Second, the defense counsel did not owe a duty to the insured to inform the insured of its relationship with the insurance company even when the defense attorney represented the insurer in other cases unless a concurrent conflict of interest existed.  A concurrent conflict of interest existed under the Rules of Professional Conduct only if, (1) the representation of one client would be directly adverse to another client, or (2) there is a significant risk that the representation of one client will be materially limited by the attorney’s responsibility to another client.  Id. at 747, 373 P.3d at 328.  In the insurance defense context neither situation exists typically.  As an example, the insurer’s interests are not directly adverse to the insured’s interests with regard to the defense of the lawsuit.  Both the insurer and the insured might have adverse interests with regard to coverage issues, but where defense counsel make it clear to the insured that defense counsel will not represent the insurer or the insured on coverage issues, there is no adversity.  The insurer’s interests and the insured interests are aligned on the defense aspect of the claim because both are typically interested in winning the case or settling it.  This is bolstered by the fact that an insurance defense attorney handling a ROR case knows that under the Tank decision the attorney represents only the insured.  The Court did state that "[t]he better practice for attorneys handling a reservation of rights defense may be to inform their clients if they have a long-standing relationship with the insurer and represent the insurer in other cases."  Id. at 751, 373 P.3d at 330.  However, the Court held, as a matter of law, that insurance defense lawyers had no fiduciary duty to provide such notice to the insured.

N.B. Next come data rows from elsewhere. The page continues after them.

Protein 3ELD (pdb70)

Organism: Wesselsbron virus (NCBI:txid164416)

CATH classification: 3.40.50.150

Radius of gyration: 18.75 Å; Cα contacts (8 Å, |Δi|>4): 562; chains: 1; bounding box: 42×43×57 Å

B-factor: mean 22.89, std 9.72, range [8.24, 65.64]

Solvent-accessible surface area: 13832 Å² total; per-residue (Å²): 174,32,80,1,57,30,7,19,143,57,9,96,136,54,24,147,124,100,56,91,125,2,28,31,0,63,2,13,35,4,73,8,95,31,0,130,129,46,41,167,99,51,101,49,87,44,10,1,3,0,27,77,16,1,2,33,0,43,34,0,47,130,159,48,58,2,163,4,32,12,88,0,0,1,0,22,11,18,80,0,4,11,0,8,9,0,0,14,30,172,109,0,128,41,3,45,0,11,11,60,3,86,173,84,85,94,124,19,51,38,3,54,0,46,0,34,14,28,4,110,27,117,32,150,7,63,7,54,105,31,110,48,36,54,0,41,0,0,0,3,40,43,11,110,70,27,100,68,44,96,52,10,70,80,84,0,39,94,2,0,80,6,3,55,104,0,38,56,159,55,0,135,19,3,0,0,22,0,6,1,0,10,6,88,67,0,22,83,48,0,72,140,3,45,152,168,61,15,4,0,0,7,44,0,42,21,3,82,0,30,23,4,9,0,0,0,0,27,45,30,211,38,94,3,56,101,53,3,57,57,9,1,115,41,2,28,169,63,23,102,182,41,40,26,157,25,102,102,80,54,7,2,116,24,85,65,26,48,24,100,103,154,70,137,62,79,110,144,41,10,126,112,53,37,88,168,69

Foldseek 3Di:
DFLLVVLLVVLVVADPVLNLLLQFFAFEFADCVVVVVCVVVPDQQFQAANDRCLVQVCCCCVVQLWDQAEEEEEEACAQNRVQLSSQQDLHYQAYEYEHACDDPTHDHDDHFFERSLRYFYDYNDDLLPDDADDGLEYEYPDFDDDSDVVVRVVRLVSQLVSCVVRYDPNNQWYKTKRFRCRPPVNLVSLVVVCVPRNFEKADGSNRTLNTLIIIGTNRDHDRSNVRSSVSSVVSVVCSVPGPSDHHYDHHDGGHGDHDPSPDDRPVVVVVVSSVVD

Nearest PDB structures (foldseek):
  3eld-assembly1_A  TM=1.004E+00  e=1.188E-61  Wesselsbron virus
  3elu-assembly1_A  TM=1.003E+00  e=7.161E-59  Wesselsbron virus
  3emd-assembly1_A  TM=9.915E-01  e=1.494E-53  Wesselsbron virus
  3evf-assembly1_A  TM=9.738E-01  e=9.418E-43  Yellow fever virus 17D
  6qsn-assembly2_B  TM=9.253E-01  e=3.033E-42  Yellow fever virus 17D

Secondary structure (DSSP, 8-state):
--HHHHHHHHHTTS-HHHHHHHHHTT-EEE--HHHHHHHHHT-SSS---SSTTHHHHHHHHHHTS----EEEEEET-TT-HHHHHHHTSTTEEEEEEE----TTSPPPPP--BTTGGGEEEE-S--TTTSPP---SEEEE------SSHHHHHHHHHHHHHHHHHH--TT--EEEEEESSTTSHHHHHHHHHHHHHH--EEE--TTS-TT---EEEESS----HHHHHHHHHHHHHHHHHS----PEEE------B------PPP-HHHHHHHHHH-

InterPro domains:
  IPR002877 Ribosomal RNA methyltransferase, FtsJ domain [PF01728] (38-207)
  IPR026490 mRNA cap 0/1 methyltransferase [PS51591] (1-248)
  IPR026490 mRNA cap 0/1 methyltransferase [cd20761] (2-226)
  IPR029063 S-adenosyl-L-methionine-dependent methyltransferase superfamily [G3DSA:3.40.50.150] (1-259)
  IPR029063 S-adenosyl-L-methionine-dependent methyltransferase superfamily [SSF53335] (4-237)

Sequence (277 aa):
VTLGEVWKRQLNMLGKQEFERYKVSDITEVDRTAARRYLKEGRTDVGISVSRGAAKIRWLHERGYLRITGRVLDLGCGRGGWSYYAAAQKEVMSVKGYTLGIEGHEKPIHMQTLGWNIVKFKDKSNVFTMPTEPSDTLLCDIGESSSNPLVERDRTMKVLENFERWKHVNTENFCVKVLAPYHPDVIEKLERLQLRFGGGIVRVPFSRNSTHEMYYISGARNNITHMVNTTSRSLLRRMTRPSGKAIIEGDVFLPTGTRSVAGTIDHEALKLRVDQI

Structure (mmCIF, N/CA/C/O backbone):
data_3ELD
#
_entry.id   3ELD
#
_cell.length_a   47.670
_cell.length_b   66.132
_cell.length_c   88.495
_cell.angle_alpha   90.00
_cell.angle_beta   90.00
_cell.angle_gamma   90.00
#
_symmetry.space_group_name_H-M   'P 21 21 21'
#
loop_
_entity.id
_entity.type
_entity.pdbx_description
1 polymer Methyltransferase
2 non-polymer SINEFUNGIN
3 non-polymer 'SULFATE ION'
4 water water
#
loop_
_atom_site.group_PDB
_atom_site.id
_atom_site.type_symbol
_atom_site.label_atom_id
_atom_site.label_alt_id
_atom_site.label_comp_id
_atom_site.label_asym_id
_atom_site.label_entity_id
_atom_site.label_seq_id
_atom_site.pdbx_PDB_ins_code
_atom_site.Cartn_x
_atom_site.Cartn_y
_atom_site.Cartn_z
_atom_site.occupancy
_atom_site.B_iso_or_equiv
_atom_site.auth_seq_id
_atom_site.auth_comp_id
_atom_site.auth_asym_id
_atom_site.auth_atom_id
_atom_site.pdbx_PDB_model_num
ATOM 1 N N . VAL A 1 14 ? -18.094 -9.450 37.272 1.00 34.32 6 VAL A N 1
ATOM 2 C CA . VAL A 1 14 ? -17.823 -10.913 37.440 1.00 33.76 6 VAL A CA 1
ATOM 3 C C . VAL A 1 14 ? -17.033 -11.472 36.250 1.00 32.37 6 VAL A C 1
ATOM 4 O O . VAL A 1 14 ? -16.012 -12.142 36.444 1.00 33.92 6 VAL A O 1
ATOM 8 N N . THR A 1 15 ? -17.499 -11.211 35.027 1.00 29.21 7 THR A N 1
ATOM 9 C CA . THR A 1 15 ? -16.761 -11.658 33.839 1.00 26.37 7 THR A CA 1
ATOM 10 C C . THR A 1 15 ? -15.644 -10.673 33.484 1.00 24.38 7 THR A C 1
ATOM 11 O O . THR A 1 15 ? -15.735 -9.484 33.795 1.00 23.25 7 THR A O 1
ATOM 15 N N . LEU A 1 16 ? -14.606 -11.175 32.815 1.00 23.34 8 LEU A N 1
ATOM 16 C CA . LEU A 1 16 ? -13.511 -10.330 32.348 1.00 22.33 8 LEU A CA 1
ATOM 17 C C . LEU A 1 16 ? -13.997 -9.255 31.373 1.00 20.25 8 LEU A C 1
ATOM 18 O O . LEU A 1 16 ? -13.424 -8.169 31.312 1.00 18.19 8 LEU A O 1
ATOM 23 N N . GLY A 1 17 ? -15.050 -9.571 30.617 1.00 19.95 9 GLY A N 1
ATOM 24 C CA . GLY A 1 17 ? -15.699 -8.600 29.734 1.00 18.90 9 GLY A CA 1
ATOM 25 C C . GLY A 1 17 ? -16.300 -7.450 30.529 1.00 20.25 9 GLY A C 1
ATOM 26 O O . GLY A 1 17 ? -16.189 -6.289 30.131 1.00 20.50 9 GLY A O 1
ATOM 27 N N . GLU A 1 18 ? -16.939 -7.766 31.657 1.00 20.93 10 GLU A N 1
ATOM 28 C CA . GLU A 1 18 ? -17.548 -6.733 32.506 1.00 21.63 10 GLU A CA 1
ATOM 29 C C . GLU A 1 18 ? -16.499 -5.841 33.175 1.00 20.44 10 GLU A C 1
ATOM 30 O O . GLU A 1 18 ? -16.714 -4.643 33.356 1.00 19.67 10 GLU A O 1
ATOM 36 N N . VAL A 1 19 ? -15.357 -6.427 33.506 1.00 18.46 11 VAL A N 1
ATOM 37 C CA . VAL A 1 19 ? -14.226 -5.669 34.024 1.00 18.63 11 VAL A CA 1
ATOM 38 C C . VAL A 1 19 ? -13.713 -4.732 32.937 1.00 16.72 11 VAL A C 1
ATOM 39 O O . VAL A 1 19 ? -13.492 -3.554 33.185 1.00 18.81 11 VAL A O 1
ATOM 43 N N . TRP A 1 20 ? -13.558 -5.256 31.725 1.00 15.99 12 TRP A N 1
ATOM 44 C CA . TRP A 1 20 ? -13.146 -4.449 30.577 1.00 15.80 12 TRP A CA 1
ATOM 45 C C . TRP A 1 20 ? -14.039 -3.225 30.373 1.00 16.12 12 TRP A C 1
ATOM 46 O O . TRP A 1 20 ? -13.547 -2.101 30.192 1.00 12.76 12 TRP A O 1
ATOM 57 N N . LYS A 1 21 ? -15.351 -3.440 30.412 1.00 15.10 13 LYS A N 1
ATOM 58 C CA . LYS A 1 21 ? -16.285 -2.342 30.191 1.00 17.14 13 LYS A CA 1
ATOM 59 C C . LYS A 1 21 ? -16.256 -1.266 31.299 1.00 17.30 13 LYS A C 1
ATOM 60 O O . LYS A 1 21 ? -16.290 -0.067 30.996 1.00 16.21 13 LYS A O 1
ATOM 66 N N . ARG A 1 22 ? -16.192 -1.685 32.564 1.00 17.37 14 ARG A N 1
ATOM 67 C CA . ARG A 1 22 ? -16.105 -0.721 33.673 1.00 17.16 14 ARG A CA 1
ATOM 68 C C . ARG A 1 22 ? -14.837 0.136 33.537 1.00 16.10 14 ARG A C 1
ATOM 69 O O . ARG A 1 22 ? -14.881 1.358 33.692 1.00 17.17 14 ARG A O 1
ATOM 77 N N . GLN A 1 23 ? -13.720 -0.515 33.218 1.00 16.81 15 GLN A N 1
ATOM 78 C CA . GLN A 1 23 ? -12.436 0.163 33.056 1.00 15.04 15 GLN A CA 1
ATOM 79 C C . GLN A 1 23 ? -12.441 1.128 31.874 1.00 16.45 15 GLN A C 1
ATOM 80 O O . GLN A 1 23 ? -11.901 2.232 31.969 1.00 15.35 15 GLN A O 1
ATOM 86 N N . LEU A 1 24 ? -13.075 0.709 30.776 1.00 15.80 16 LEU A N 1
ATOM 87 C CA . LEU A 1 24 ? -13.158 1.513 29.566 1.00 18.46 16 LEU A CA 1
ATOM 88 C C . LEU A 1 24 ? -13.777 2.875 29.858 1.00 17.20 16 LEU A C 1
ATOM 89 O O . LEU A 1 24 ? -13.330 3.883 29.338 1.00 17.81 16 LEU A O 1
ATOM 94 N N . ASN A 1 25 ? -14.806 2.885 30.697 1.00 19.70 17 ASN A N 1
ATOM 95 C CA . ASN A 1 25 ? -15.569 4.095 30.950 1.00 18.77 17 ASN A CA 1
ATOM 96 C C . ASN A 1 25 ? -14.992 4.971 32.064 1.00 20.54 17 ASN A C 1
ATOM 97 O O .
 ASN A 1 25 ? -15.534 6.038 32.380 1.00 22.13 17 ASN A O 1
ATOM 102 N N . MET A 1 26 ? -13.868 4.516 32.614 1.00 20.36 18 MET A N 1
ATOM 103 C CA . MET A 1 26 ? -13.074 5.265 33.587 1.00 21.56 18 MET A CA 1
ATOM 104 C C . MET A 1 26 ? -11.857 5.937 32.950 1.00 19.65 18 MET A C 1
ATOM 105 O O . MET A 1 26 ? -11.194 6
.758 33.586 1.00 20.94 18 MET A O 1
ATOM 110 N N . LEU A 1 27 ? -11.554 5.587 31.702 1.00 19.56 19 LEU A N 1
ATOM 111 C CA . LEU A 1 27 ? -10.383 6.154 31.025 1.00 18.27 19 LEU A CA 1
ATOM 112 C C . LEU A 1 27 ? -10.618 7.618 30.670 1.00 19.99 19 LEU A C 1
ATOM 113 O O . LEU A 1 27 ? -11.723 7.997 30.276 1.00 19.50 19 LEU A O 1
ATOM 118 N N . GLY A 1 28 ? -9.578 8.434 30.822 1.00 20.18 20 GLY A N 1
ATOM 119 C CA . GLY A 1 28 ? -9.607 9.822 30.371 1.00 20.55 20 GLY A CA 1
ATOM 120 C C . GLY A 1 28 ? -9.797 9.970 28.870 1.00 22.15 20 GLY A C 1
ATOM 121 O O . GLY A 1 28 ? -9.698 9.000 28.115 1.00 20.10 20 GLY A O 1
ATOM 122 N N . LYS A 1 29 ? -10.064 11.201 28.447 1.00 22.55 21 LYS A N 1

Third, by implication, the Court reaffirmed that defense counsel handling a ROR defense must explain the ROR process, i.e., that the insurer could refuse to indemnify the insured even though it was providing a defense and that the attorney represents only the insured and not insurer.

Fourth, the defense attorney was not obligated under the fiduciary duty of loyalty to "persuade" the insurance company to fund a particular settlement demand that was requested by the insured.  Although the defense attorney has an obligation to communicate an insured’s request to settle to the insurer, there was no legal support for imposing a duty on the defense attorney to attempt to "persuade" the insurer to settle the case.  In fact, such a duty would be inconsistent with the defense attorney’s role in an ROR defense.  The Court noted that when coverage is disputed, an insurer’s decision to settle necessarily involves an evaluation of the strength of its coverage defenses.  Imposing a duty on defense counsel to attempt to persuade an insurer to settle would require the attorney either to argue the insured’s position on coverage or advise the insurer on coverage issues, both of which would give rise to actual conflicts of interest.  Id. at 753, 373 P.3d at 332.

Finally, the Court rejected the insured’s argument for the adoption of a rule which would require an insurer defending under a ROR to retain an independent defense attorney who had no connection at all to the insurance company.  In a prior case, Johnson v. Continental Casualty Co., 57 Wash.App. 359, 788 P.2d 598 (1990), the Court expressly rejected the insured’s argument that a conflict of interest automatically arose whenever insurers defended under reservation.  Because the Tank decision imposed enhanced obligations of fairness on the insurer, the Court in Johnson found that no actual conflict of interest necessarily existed in a ROR context.